Java 8 Streams - collect vs reduce

reduce is a "fold" operation, it applies a binary operator to each element in the stream where the first argument to the operator is the return value of the previous application and the second argument is the current stream element.

collect is an aggregation operation where a "collection" is created and each element is "added" to that collection. Collections in different parts of the stream are then added together.

The document you linked gives the reason for having two different approaches:

If we wanted to take a stream of strings and concatenate them into a single long string, we could achieve this with ordinary reduction:

 String concatenated = strings.reduce("", String::concat)  

We would get the desired result, and it would even work in parallel. However, we might not be happy about the performance! Such an implementation would do a great deal of string copying, and the run time would be O(n^2) in the number of characters. A more performant approach would be to accumulate the results into a StringBuilder, which is a mutable container for accumulating strings. We can use the same technique to parallelize mutable reduction as we do with ordinary reduction.

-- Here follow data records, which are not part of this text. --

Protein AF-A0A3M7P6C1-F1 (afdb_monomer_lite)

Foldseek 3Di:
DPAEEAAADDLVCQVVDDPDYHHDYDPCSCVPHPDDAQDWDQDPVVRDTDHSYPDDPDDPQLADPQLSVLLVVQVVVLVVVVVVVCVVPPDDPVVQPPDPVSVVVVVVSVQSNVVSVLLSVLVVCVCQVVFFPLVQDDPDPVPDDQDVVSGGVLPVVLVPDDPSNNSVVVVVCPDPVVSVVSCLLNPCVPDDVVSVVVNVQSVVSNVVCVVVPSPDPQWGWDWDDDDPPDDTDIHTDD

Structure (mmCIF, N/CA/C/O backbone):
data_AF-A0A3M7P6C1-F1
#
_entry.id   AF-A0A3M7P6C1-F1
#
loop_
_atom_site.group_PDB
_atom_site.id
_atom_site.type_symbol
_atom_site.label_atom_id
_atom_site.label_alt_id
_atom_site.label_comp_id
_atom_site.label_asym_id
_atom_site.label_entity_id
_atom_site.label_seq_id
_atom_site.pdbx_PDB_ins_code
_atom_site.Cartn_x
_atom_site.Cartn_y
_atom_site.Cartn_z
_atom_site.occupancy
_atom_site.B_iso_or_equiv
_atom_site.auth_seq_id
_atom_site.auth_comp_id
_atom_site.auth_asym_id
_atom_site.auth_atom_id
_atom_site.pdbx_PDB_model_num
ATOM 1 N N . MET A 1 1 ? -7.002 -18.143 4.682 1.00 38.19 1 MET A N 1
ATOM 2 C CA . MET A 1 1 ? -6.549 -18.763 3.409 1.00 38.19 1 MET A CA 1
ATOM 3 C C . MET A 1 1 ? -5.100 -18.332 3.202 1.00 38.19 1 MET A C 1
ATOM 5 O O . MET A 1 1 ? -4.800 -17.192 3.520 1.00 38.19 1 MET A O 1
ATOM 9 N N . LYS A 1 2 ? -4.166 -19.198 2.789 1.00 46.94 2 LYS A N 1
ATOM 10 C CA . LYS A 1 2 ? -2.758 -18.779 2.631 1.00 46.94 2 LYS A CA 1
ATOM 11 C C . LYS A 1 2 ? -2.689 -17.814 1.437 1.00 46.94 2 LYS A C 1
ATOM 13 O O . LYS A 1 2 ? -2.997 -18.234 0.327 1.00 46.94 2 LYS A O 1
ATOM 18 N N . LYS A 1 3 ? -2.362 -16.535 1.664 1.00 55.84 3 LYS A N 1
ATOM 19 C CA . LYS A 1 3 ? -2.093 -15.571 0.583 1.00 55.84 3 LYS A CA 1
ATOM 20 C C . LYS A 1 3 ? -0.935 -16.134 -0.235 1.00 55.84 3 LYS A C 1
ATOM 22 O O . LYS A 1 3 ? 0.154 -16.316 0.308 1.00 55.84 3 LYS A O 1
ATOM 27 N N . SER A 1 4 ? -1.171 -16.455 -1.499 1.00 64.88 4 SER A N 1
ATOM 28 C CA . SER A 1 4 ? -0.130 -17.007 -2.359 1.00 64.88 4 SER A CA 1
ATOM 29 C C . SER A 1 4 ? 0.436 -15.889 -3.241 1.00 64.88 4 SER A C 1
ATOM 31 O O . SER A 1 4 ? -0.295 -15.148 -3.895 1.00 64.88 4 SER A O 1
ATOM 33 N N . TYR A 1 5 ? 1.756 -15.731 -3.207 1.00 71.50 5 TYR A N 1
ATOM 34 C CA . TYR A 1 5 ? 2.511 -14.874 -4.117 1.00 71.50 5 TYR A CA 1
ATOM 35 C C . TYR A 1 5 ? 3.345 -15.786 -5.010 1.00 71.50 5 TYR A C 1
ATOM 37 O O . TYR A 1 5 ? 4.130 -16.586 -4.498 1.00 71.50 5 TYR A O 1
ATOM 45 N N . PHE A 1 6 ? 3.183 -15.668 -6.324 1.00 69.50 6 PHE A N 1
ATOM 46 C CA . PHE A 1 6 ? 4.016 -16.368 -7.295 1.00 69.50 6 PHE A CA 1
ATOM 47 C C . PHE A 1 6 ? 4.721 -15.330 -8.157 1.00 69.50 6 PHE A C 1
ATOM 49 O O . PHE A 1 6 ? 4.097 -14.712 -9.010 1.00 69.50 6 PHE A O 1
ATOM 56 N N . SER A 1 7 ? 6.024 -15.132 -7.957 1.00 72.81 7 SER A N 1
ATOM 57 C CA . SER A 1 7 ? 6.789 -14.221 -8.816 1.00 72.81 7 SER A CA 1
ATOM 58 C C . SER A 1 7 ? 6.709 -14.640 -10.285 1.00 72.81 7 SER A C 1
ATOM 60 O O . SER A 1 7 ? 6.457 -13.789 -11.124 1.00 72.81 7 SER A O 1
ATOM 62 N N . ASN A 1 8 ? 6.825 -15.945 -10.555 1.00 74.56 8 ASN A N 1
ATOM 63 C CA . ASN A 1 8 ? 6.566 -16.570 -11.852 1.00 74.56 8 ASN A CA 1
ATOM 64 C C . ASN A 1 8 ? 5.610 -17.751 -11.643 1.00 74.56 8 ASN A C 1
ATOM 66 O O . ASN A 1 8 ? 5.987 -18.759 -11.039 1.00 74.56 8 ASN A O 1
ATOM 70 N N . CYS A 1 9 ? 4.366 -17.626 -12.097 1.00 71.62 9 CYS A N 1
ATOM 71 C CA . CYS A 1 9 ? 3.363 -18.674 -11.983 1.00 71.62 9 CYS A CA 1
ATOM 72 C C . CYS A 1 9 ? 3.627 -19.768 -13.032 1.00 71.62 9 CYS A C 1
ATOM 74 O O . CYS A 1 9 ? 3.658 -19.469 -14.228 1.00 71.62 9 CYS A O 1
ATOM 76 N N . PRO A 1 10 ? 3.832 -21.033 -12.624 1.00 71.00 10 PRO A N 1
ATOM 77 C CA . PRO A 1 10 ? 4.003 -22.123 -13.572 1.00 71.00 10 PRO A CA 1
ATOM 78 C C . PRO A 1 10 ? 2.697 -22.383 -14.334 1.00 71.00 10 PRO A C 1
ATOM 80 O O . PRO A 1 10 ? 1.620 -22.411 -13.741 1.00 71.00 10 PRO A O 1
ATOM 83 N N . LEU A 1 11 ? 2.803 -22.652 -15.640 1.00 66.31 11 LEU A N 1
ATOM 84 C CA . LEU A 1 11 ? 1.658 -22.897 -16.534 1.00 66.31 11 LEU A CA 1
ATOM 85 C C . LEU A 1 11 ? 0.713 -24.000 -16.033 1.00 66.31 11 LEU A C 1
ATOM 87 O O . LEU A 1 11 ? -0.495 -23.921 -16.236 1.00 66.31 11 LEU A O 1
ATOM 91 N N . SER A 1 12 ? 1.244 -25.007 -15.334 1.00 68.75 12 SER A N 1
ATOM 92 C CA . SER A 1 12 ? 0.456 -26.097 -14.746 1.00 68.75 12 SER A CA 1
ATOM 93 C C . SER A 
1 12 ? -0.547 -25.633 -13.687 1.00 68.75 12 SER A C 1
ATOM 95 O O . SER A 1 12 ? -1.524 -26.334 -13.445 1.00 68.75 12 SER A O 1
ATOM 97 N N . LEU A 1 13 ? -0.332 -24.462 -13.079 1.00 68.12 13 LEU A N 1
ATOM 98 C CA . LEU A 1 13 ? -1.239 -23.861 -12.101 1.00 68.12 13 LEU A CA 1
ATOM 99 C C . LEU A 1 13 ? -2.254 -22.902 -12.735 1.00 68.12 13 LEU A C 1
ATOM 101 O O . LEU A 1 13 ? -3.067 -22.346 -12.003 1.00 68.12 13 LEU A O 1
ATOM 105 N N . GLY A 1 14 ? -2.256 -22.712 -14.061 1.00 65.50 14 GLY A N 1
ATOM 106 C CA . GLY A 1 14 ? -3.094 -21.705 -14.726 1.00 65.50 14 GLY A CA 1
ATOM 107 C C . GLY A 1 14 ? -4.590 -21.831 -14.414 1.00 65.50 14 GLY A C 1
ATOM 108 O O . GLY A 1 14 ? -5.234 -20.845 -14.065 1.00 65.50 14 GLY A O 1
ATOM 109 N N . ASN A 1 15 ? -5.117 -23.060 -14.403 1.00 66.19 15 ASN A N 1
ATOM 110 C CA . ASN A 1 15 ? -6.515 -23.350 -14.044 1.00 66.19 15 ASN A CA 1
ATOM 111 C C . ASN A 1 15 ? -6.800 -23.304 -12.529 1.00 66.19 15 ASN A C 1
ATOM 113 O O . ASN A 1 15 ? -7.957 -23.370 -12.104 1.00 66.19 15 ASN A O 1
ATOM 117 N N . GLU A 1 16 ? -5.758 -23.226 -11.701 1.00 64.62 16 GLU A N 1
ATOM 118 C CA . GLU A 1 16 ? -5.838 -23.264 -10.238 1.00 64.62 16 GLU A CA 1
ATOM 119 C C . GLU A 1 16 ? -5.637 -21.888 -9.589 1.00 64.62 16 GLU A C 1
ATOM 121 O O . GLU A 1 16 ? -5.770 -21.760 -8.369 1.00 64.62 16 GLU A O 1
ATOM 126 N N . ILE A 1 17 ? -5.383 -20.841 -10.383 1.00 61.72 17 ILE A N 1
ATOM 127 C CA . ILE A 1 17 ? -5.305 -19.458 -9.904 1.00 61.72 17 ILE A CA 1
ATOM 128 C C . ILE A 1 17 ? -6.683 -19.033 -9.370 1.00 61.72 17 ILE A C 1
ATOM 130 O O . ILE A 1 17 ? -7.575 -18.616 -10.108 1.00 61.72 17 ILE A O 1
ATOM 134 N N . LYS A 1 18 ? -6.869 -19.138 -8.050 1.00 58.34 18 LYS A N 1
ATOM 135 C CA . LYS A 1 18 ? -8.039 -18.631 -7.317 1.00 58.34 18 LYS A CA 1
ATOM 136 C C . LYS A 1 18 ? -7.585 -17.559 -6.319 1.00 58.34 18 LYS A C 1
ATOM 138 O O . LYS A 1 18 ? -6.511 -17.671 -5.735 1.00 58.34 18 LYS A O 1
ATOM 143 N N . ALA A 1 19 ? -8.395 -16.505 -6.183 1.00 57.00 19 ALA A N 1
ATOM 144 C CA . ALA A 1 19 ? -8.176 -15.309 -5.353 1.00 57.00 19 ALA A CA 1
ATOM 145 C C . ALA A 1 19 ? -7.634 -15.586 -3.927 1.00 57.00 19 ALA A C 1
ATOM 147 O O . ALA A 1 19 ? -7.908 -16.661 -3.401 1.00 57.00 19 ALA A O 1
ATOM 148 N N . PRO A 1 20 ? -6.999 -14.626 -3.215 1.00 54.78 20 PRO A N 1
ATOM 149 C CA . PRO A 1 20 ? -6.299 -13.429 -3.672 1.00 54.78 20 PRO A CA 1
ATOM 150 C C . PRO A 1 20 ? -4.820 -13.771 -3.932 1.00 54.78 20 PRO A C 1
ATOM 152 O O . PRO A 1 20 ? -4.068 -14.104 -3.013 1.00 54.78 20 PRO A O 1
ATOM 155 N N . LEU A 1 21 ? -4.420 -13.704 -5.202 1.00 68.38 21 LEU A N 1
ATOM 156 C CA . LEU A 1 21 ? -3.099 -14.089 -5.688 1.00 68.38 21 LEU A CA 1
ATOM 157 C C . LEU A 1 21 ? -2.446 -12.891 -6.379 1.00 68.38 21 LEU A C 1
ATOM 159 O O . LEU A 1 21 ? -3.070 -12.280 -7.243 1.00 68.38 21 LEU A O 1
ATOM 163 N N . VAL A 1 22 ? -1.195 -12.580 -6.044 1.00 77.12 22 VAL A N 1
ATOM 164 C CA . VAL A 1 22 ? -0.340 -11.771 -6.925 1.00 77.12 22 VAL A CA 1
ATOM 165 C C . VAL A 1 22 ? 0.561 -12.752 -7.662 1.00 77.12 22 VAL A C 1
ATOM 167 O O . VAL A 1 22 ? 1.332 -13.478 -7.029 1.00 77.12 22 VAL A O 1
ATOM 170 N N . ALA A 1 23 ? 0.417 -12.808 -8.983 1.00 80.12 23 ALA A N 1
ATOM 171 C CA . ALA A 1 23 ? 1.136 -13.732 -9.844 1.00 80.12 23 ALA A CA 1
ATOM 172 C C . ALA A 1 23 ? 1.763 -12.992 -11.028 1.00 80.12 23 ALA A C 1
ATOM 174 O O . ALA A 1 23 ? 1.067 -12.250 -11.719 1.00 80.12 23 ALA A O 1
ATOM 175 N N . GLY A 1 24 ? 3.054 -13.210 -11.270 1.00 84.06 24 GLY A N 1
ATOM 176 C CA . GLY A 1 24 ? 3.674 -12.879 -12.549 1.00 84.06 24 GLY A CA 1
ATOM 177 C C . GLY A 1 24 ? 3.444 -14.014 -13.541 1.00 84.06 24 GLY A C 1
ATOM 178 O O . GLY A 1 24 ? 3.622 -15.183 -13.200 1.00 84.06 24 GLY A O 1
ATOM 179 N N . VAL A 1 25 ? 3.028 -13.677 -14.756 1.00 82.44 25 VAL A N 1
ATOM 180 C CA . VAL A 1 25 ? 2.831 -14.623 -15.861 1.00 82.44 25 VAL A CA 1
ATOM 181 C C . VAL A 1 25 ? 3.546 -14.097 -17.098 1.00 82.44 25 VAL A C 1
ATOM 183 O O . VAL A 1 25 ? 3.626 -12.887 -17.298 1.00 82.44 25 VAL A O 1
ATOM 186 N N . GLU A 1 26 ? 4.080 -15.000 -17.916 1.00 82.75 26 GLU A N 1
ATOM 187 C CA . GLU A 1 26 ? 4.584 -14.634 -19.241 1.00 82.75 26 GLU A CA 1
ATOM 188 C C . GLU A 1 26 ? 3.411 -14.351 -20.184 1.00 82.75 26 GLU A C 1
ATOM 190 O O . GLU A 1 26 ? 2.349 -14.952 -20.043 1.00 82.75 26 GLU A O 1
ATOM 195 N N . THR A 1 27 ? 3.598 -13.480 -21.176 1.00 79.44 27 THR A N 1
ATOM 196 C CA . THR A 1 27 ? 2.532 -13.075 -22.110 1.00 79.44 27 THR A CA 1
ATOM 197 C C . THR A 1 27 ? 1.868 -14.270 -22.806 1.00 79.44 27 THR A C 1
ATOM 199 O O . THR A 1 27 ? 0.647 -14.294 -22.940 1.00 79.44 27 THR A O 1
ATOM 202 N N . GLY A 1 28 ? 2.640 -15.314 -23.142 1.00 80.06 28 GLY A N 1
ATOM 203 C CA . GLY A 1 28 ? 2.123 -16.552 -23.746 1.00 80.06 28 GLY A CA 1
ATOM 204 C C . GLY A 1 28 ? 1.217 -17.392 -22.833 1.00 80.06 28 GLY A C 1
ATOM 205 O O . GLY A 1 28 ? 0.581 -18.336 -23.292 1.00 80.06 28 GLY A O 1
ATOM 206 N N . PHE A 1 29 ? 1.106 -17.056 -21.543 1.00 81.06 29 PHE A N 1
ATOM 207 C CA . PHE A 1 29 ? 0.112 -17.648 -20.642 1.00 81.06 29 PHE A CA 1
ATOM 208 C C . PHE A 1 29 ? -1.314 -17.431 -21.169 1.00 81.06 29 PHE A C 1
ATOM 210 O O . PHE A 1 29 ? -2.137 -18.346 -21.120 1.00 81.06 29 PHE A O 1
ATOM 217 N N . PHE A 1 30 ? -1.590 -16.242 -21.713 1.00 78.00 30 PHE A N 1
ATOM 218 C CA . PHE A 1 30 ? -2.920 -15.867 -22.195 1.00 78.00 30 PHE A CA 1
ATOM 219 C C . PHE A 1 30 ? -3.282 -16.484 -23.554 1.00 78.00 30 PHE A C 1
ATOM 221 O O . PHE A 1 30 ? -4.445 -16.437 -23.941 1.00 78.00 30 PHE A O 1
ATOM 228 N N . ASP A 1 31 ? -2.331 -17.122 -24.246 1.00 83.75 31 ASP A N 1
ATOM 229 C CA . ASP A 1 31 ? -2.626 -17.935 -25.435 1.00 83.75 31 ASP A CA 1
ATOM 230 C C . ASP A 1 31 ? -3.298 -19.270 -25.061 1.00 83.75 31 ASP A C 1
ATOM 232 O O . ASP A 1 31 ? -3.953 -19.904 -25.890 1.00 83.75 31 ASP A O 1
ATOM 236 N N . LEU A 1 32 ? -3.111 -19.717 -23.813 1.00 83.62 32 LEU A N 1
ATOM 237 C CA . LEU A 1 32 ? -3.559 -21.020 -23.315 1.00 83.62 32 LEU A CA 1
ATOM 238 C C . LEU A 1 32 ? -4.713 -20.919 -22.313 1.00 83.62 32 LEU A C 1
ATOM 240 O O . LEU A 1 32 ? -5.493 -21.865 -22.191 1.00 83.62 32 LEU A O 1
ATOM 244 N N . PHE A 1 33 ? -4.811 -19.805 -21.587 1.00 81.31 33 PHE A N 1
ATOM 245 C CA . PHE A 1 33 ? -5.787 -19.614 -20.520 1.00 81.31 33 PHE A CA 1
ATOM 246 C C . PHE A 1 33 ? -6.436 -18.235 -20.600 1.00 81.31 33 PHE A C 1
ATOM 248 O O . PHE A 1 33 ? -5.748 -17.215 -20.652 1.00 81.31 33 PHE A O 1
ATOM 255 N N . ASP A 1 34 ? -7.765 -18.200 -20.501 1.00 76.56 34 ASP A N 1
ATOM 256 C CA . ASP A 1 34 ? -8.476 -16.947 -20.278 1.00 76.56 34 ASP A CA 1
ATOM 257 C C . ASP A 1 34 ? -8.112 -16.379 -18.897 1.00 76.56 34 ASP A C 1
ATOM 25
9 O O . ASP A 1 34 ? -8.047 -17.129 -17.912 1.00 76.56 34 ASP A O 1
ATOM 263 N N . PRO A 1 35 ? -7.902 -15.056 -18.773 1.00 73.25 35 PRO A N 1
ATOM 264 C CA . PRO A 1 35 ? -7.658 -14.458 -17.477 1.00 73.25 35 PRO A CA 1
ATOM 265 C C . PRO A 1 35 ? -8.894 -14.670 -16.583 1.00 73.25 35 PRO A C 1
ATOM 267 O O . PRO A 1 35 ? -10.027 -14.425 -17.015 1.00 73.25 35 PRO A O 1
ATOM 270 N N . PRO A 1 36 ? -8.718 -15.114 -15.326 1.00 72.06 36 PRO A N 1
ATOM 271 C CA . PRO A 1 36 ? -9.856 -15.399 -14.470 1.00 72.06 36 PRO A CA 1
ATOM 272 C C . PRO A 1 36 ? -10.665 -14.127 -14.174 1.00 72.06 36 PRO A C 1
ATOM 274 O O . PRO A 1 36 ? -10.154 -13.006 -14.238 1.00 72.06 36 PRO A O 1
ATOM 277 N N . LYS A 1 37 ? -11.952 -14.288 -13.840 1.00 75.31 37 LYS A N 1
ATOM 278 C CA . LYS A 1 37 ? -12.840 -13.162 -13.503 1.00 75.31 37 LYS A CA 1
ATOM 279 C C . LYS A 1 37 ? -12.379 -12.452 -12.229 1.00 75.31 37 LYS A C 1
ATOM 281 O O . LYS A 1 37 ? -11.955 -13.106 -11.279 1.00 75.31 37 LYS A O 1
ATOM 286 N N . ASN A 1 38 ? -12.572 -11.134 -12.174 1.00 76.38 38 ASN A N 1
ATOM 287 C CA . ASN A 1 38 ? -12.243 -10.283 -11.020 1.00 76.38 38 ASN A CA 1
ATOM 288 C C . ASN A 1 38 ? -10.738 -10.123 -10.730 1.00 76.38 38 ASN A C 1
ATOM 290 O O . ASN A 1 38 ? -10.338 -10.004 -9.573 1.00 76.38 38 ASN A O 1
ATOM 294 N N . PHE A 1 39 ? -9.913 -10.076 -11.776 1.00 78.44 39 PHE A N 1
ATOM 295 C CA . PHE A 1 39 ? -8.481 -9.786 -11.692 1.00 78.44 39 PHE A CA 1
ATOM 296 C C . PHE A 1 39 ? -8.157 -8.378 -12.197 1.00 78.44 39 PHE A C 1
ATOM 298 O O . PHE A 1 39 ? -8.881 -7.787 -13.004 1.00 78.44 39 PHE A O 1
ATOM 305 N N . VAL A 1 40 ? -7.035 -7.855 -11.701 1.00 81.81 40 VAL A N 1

So the point is that the parallelisation is the same in both cases but in the reduce case we apply the function to the stream elements themselves. In the collect case we apply the function to a mutable container.


The reason is simply that:

  • collect() can only work with mutable result objects.
  • reduce() is designed to work with immutable result objects.

"reduce() with immutable" example

public class Employee {
  private Integer salary;
  public Employee(String aSalary){
    this.salary = new Integer(aSalary);
  }
  public Integer getSalary(){
    return this.salary;
  }
}

@Test
public void testReduceWithImmutable(){
  List<Employee> list = new LinkedList<>();
  list.add(new Employee("1"));
  list.add(new Employee("2"));
  list.add(new Employee("3"));

  Integer sum = list
  .stream()
  .map(Employee::getSalary)
  .reduce(0, (Integer a, Integer b) -> Integer.sum(a, b));

  assertEquals(Integer.valueOf(6), sum);
}

"collect() with mutable" example

E.g. if you would like to manually calculate a sum using collect() it can not work with BigDecimal but only with MutableInt from org.apache.commons.lang.mutable for example. See:

public class Employee {
  private MutableInt salary;
  public Employee(String aSalary){
    this.salary = new MutableInt(aSalary);
  }
  public MutableInt getSalary(){
    return this.salary;
  }
}

@Test
public void testCollectWithMutable(){
  List<Employee> list = new LinkedList<>();
  list.add(new Employee("1"));
  list.add(new Employee("2"));

  MutableInt sum = list.stream().collect(
    MutableInt::new, 
    (MutableInt container, Employee employee) -> 
      container.add(employee.getSalary().intValue())
    , 
    MutableInt::add);
  assertEquals(new MutableInt(3), sum);
}

This works because the accumulator container.add(employee.getSalary().intValue()); is not supposed to return a new object with the result but to change the state of the mutable container of type MutableInt.

If you would like to use BigDecimal instead for the container you could not use the collect() method as container.add(employee.getSalary()); would not change the container because BigDecimal it is immutable. (Apart from this BigDecimal::new would not work as BigDecimal has no empty constructor)